- _What to do_
Go through the listing and copy each line with the string "nucleoside".

- _The data_
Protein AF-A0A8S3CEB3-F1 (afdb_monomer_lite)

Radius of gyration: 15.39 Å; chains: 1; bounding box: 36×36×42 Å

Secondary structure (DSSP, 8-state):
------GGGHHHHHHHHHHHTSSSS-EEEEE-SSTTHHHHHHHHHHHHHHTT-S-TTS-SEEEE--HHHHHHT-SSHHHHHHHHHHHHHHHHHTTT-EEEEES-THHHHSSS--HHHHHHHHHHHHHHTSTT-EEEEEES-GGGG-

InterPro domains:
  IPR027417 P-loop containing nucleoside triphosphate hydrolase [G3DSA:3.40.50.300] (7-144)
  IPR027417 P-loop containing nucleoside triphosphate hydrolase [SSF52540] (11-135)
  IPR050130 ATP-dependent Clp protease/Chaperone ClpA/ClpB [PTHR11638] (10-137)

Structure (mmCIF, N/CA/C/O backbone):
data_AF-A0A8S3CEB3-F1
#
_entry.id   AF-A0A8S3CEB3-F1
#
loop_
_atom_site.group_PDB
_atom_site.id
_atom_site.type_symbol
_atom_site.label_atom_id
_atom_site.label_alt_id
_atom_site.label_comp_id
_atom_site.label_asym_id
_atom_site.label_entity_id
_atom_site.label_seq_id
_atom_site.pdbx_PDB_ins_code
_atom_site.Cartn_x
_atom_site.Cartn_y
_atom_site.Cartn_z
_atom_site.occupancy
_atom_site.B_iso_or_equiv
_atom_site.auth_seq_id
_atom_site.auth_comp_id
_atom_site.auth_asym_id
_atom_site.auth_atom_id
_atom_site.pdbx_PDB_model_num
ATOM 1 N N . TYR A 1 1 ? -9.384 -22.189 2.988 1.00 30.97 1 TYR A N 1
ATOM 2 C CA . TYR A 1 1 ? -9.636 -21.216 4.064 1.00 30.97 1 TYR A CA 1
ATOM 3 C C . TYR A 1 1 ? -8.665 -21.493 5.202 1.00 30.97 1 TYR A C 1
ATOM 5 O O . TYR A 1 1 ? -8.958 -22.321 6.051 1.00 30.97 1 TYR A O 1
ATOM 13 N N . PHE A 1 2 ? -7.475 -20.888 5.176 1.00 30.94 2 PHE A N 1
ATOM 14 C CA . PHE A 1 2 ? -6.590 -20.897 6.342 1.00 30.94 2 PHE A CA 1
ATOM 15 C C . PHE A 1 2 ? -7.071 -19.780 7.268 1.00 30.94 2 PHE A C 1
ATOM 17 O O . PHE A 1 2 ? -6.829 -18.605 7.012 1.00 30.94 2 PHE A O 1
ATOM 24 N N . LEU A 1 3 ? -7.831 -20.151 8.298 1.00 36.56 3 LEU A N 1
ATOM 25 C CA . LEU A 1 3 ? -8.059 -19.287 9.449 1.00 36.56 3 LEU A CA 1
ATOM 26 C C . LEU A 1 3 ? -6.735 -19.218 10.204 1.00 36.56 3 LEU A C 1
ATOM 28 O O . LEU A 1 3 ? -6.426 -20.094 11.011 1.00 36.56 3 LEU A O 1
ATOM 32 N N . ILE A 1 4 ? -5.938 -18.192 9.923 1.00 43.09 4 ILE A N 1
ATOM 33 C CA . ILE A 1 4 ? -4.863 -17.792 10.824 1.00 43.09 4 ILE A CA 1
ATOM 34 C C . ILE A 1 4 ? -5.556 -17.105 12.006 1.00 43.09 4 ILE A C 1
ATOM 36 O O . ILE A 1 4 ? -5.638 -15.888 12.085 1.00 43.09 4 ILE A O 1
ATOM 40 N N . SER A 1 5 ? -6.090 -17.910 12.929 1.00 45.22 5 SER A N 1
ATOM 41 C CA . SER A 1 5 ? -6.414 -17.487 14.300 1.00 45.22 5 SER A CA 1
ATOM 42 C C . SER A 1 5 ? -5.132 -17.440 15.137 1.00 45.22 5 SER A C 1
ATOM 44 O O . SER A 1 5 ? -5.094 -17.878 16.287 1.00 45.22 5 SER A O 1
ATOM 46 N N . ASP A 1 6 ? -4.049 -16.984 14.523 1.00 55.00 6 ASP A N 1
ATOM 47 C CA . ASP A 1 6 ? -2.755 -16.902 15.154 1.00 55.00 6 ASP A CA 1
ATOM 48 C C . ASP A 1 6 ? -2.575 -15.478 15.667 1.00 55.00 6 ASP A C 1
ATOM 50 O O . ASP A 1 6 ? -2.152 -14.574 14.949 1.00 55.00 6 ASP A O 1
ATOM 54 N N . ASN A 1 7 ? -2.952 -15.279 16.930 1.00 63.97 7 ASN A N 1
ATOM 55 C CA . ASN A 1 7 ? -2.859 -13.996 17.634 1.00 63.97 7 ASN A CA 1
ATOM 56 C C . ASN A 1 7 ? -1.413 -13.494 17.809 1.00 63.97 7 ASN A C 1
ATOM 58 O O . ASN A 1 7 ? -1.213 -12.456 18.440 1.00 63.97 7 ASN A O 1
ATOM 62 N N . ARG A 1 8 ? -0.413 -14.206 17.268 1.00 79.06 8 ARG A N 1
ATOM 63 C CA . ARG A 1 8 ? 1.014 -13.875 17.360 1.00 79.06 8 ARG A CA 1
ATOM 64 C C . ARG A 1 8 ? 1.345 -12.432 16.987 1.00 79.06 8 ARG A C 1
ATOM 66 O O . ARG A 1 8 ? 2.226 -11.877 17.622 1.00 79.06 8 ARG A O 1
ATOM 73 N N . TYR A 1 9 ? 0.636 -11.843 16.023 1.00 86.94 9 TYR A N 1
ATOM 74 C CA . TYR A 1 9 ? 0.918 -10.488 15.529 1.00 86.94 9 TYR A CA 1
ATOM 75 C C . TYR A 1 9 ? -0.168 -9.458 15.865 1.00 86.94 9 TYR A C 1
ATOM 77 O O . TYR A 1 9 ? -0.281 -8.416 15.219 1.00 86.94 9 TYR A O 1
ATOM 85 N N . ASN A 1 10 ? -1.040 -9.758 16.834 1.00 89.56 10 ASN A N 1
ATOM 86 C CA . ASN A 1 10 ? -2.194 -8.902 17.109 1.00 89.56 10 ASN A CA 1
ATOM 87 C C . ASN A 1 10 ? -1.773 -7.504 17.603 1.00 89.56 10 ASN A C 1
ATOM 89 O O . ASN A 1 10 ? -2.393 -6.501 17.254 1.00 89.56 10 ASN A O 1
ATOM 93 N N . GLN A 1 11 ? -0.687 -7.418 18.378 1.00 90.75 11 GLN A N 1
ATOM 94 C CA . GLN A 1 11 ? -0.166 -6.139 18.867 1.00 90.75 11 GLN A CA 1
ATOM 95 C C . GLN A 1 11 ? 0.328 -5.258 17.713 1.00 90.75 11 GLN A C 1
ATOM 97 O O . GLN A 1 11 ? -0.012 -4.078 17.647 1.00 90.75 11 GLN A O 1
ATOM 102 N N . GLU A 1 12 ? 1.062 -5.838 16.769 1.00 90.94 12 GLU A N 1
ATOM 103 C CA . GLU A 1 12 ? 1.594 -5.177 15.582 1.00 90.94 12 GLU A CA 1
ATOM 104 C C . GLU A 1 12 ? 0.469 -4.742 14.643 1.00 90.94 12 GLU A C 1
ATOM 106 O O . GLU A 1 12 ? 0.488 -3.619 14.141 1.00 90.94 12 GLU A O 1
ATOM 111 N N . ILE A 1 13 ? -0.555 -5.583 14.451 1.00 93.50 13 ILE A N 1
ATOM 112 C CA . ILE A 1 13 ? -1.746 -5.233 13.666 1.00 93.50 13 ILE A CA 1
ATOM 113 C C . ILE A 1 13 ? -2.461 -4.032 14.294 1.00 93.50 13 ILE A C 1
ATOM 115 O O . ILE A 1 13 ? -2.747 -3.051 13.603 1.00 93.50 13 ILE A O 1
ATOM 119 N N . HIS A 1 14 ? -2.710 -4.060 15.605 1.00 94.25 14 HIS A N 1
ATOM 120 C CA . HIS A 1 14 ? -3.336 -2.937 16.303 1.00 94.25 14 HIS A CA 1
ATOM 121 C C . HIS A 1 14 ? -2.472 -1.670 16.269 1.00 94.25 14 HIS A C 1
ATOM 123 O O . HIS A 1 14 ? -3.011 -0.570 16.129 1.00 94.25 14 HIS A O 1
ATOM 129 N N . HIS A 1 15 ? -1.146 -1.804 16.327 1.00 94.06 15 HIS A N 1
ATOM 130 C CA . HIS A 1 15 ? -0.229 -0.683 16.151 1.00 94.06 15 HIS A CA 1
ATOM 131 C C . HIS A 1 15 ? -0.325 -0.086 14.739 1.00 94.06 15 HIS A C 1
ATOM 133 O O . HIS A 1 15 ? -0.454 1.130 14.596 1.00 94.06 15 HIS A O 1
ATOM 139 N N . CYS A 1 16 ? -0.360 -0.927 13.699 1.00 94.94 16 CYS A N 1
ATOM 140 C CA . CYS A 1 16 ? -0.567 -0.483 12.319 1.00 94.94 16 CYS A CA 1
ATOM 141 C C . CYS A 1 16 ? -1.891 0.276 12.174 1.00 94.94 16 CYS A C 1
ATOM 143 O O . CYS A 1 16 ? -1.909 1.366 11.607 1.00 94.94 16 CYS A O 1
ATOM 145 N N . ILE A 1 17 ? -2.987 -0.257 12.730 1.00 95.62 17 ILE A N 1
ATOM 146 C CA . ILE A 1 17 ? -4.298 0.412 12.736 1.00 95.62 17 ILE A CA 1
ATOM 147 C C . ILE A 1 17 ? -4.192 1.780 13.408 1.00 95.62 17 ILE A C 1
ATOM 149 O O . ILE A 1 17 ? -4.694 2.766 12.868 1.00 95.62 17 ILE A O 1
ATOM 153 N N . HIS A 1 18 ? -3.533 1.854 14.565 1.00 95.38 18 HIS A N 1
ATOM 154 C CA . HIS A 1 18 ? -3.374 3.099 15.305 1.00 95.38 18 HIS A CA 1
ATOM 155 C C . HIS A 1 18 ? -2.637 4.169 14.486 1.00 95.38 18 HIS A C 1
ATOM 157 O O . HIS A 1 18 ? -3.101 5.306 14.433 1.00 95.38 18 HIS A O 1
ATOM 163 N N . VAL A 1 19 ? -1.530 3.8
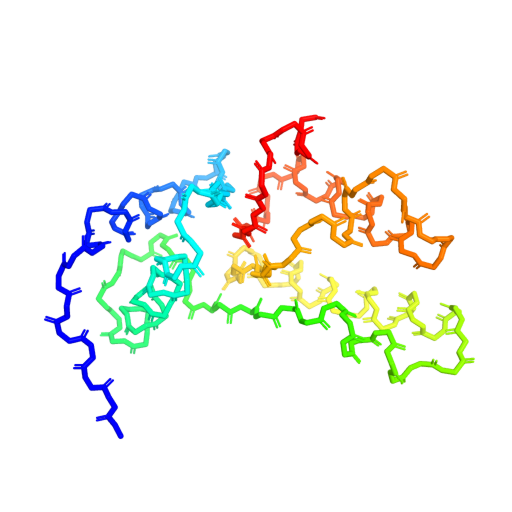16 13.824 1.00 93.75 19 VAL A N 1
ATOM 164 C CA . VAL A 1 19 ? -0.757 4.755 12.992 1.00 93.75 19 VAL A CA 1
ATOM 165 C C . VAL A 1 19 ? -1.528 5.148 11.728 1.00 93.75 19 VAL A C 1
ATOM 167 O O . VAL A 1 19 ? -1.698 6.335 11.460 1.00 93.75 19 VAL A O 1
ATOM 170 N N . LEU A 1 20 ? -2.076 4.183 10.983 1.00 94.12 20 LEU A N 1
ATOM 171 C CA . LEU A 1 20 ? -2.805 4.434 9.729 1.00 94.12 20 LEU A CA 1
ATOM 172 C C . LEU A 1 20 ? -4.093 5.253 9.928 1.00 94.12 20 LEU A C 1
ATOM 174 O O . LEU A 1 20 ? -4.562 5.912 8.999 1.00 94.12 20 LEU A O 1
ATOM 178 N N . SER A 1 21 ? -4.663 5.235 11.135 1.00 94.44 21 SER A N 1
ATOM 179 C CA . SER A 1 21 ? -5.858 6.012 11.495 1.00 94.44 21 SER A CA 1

- _Completed exercise_
  IPR027417 P-loop containing nucleoside triphosphate hydrolase [G3DSA:3.40.50.300] (7-144)
  IPR027417 P-loop containing nucleoside triphosphate hydrolase [SSF52540] (11-135)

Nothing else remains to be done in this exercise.